Your objective →
In the records below, find the line that contains "ATOM 10 C CA" and the line that contains "ATOM 49 C C", then retype exactly those two lines and every line between them.

-- Excerpted data follows --

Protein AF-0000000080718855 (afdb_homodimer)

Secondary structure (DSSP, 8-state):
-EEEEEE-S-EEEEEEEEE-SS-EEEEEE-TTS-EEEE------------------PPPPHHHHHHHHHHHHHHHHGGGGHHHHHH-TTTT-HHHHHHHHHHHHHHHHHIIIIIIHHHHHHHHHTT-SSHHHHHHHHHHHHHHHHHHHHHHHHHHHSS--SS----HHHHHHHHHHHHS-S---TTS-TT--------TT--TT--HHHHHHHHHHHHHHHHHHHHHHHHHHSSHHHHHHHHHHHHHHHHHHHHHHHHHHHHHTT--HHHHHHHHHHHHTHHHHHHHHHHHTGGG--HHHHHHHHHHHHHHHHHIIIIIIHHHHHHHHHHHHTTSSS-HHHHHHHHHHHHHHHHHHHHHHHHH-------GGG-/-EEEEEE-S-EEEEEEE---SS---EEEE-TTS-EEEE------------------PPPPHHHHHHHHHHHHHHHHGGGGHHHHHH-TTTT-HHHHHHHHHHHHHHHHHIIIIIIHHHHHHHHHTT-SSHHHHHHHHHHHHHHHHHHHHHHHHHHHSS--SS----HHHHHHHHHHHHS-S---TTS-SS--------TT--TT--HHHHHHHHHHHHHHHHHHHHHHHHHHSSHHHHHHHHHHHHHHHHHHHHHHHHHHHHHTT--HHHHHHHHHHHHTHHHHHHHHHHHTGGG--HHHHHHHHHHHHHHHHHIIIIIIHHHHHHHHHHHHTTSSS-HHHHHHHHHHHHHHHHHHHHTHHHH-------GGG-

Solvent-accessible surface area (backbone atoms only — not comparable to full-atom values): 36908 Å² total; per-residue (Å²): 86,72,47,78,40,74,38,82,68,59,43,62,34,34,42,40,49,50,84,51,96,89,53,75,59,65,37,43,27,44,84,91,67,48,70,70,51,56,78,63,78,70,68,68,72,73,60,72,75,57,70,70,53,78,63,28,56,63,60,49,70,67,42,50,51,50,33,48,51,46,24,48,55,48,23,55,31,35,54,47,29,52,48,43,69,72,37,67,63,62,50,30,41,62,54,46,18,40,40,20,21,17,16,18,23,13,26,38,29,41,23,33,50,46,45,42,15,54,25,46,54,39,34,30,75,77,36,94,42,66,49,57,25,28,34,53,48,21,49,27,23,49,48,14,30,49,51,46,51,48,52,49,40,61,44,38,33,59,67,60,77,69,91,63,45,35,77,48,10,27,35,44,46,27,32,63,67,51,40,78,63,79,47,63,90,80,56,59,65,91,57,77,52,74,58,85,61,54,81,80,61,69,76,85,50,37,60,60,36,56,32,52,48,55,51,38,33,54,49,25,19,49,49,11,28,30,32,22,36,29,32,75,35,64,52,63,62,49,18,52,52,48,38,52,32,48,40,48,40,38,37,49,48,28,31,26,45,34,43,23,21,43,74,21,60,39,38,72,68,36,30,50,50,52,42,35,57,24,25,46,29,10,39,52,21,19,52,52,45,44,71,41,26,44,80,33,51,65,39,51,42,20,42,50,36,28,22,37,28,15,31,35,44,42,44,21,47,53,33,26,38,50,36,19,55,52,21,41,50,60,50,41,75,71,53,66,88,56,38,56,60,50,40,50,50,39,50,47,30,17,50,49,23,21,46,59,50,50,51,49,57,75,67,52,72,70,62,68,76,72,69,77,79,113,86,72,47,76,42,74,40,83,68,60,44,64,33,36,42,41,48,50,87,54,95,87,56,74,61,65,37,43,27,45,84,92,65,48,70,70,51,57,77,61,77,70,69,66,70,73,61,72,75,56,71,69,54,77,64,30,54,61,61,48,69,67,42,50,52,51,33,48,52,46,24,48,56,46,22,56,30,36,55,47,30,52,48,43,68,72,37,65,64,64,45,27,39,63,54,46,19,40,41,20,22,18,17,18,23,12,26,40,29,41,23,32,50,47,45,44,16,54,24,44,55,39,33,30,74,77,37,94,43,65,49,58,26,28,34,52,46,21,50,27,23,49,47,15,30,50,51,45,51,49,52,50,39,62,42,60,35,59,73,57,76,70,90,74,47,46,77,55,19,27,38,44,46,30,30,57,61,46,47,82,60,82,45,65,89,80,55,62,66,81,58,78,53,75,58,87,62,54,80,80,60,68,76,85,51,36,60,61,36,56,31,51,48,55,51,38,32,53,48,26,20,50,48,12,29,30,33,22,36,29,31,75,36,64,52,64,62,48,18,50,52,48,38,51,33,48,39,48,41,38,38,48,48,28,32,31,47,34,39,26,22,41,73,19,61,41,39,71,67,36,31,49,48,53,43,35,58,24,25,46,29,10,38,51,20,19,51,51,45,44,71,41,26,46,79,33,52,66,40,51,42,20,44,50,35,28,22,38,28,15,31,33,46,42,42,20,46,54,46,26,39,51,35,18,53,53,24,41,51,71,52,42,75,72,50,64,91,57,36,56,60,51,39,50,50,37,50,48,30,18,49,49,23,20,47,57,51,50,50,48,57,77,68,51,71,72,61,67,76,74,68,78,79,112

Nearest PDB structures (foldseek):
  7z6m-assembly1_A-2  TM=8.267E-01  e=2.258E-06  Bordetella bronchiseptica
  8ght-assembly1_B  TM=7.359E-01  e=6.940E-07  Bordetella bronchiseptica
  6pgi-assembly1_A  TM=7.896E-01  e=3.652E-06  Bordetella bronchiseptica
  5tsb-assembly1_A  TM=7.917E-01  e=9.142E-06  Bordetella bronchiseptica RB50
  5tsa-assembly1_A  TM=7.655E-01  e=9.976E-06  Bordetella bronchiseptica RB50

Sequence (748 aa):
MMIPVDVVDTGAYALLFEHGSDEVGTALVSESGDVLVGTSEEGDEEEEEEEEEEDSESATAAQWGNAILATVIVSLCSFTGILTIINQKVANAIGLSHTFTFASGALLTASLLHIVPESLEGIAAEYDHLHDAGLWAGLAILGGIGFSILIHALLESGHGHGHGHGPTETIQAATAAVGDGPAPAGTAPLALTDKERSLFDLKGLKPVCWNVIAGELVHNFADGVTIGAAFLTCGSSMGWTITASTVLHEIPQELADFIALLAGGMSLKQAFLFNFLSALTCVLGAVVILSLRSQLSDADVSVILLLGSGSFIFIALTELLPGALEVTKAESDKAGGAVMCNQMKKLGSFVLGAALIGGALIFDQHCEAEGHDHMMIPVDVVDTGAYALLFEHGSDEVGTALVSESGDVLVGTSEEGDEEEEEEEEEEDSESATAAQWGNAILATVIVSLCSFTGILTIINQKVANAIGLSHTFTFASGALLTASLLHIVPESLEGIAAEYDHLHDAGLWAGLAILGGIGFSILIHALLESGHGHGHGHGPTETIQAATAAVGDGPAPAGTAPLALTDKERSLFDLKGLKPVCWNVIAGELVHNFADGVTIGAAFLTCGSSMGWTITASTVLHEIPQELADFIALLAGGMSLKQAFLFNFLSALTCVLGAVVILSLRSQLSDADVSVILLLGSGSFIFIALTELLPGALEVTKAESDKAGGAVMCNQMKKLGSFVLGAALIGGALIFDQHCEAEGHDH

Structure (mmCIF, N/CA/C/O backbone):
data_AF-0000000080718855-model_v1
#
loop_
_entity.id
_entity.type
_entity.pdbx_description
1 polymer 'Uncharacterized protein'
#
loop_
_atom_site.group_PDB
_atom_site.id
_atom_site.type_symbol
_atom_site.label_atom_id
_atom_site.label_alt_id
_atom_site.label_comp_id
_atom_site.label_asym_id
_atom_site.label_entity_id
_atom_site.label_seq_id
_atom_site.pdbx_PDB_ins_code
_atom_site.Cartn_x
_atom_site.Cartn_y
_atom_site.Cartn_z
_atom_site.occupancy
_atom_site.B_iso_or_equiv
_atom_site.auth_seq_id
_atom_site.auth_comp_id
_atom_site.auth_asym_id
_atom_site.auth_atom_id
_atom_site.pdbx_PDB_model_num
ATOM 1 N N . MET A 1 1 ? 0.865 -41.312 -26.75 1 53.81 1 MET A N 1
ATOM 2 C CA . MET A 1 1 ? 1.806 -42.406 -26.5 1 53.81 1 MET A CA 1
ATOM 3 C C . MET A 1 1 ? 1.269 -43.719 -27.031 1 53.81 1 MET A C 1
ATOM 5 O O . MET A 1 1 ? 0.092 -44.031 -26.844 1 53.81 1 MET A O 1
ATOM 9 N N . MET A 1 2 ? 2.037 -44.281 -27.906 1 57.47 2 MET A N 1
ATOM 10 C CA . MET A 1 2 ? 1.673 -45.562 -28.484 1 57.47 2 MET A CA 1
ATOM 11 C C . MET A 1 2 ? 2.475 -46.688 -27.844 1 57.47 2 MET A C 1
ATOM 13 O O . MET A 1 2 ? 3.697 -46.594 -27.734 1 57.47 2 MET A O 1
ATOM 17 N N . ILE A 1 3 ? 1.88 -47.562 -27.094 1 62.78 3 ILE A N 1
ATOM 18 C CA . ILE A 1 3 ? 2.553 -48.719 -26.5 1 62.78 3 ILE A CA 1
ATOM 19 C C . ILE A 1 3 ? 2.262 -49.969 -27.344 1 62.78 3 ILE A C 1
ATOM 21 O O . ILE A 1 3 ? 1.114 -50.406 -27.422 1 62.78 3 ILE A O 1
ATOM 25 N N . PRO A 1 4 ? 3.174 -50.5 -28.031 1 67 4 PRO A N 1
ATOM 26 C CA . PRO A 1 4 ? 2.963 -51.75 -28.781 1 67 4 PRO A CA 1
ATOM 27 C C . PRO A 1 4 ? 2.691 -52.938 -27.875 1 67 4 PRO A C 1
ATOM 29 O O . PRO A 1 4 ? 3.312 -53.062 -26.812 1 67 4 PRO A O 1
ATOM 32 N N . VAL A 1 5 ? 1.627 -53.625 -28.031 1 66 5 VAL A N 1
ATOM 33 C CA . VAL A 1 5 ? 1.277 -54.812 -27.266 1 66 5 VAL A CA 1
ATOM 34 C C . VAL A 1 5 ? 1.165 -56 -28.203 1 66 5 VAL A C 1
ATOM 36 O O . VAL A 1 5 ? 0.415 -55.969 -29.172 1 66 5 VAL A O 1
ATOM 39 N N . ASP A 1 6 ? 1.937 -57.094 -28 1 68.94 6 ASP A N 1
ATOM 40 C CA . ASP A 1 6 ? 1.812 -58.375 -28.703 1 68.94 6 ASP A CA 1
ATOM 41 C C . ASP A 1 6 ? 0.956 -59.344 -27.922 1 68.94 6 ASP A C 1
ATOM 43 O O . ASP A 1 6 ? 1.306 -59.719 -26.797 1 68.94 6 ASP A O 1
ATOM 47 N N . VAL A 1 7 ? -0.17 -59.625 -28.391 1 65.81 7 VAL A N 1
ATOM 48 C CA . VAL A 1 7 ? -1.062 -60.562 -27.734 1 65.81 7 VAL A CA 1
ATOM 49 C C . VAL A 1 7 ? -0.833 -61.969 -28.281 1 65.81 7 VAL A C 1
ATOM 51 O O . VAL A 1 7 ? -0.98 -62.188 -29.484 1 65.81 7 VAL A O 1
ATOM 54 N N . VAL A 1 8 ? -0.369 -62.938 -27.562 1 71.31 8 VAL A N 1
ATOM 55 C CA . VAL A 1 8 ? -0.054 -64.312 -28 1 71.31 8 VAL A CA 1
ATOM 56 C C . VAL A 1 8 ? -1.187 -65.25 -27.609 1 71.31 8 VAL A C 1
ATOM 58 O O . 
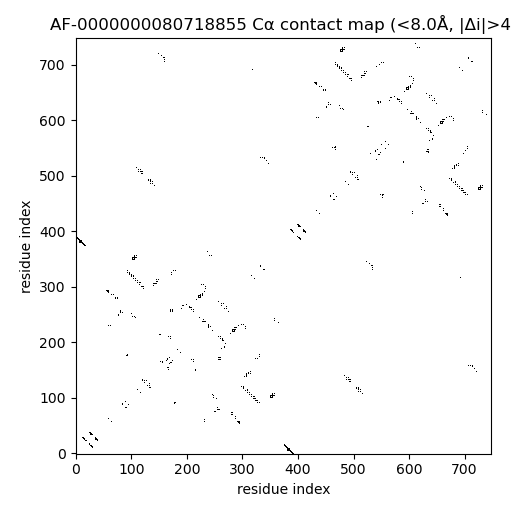VAL A 1 8 ? -1.294 -66.312 -28.156 1 71.31 8 VAL A O 1
ATOM 61 N N . ASP A 1 9 ? -1.967 -64.938 -26.5 1 70.31 9 ASP A N 1
ATOM 62 C CA . ASP A 1 9 ? -3.084 -65.812 -26.109 1 70.31 9 ASP A CA 1
ATOM 63 C C . ASP A 1 9 ? -4.391 -65 -26.078 1 70.31 9 ASP A C 1
ATOM 65 O O . ASP A 1 9 ? -4.422 -63.875 -25.578 1 70.31 9 ASP A O 1
ATOM 69 N N . THR A 1 10 ? -5.395 -65.562 -26.672 1 66.56 10 THR A N 1
ATOM 70 C CA . THR A 1 10 ? -6.719 -64.938 -26.656 1 66.56 10 THR A CA 1
ATOM 71 C C . THR A 1 10 ? -7.379 -65.125 -25.297 1 66.56 10 THR A C 1
ATOM 73 O O . THR A 1 10 ? -7.086 -66.062 -24.578 1 66.56 10 THR A O 1
ATOM 76 N N . GLY A 1 11 ? -7.926 -64.125 -24.625 1 66.44 11 GLY A N 1
ATOM 77 C CA . GLY A 1 11 ? -8.648 -64.188 -23.375 1 66.44 11 GLY A CA 1
ATOM 78 C C . GLY A 1 11 ? -9.039 -62.812 -22.859 1 66.44 11 GLY A C 1
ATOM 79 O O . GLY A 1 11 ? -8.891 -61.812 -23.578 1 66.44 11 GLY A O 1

-- Excerpted data concluded --

Solution below →
ATOM 10 C CA . MET A 1 2 ? 1.673 -45.562 -28.484 1 57.47 2 MET A CA 1
ATOM 11 C C . MET A 1 2 ? 2.475 -46.688 -27.844 1 57.47 2 MET A C 1
ATOM 13 O O . MET A 1 2 ? 3.697 -46.594 -27.734 1 57.47 2 MET A O 1
ATOM 17 N N . ILE A 1 3 ? 1.88 -47.562 -27.094 1 62.78 3 ILE A N 1
ATOM 18 C CA . ILE A 1 3 ? 2.553 -48.719 -26.5 1 62.78 3 ILE A CA 1
ATOM 19 C C . ILE A 1 3 ? 2.262 -49.969 -27.344 1 62.78 3 ILE A C 1
ATOM 21 O O . ILE A 1 3 ? 1.114 -50.406 -27.422 1 62.78 3 ILE A O 1
ATOM 25 N N . PRO A 1 4 ? 3.174 -50.5 -28.031 1 67 4 PRO A N 1
ATOM 26 C CA . PRO A 1 4 ? 2.963 -51.75 -28.781 1 67 4 PRO A CA 1
ATOM 27 C C . PRO A 1 4 ? 2.691 -52.938 -27.875 1 67 4 PRO A C 1
ATOM 29 O O . PRO A 1 4 ? 3.312 -53.062 -26.812 1 67 4 PRO A O 1
ATOM 32 N N . VAL A 1 5 ? 1.627 -53.625 -28.031 1 66 5 VAL A N 1
ATOM 33 C CA . VAL A 1 5 ? 1.277 -54.812 -27.266 1 66 5 VAL A CA 1
ATOM 34 C C . VAL A 1 5 ? 1.165 -56 -28.203 1 66 5 VAL A C 1
ATOM 36 O O . VAL A 1 5 ? 0.415 -55.969 -29.172 1 66 5 VAL A O 1
ATOM 39 N N . ASP A 1 6 ? 1.937 -57.094 -28 1 68.94 6 ASP A N 1
ATOM 40 C CA . ASP A 1 6 ? 1.812 -58.375 -28.703 1 68.94 6 ASP A CA 1
ATOM 41 C C . ASP A 1 6 ? 0.956 -59.344 -27.922 1 68.94 6 ASP A C 1
ATOM 43 O O . ASP A 1 6 ? 1.306 -59.719 -26.797 1 68.94 6 ASP A O 1
ATOM 47 N N . VAL A 1 7 ? -0.17 -59.625 -28.391 1 65.81 7 VAL A N 1
ATOM 48 C CA . VAL A 1 7 ? -1.062 -60.562 -27.734 1 65.81 7 VAL A CA 1
ATOM 49 C C . VAL A 1 7 ? -0.833 -61.969 -28.281 1 65.81 7 VAL A C 1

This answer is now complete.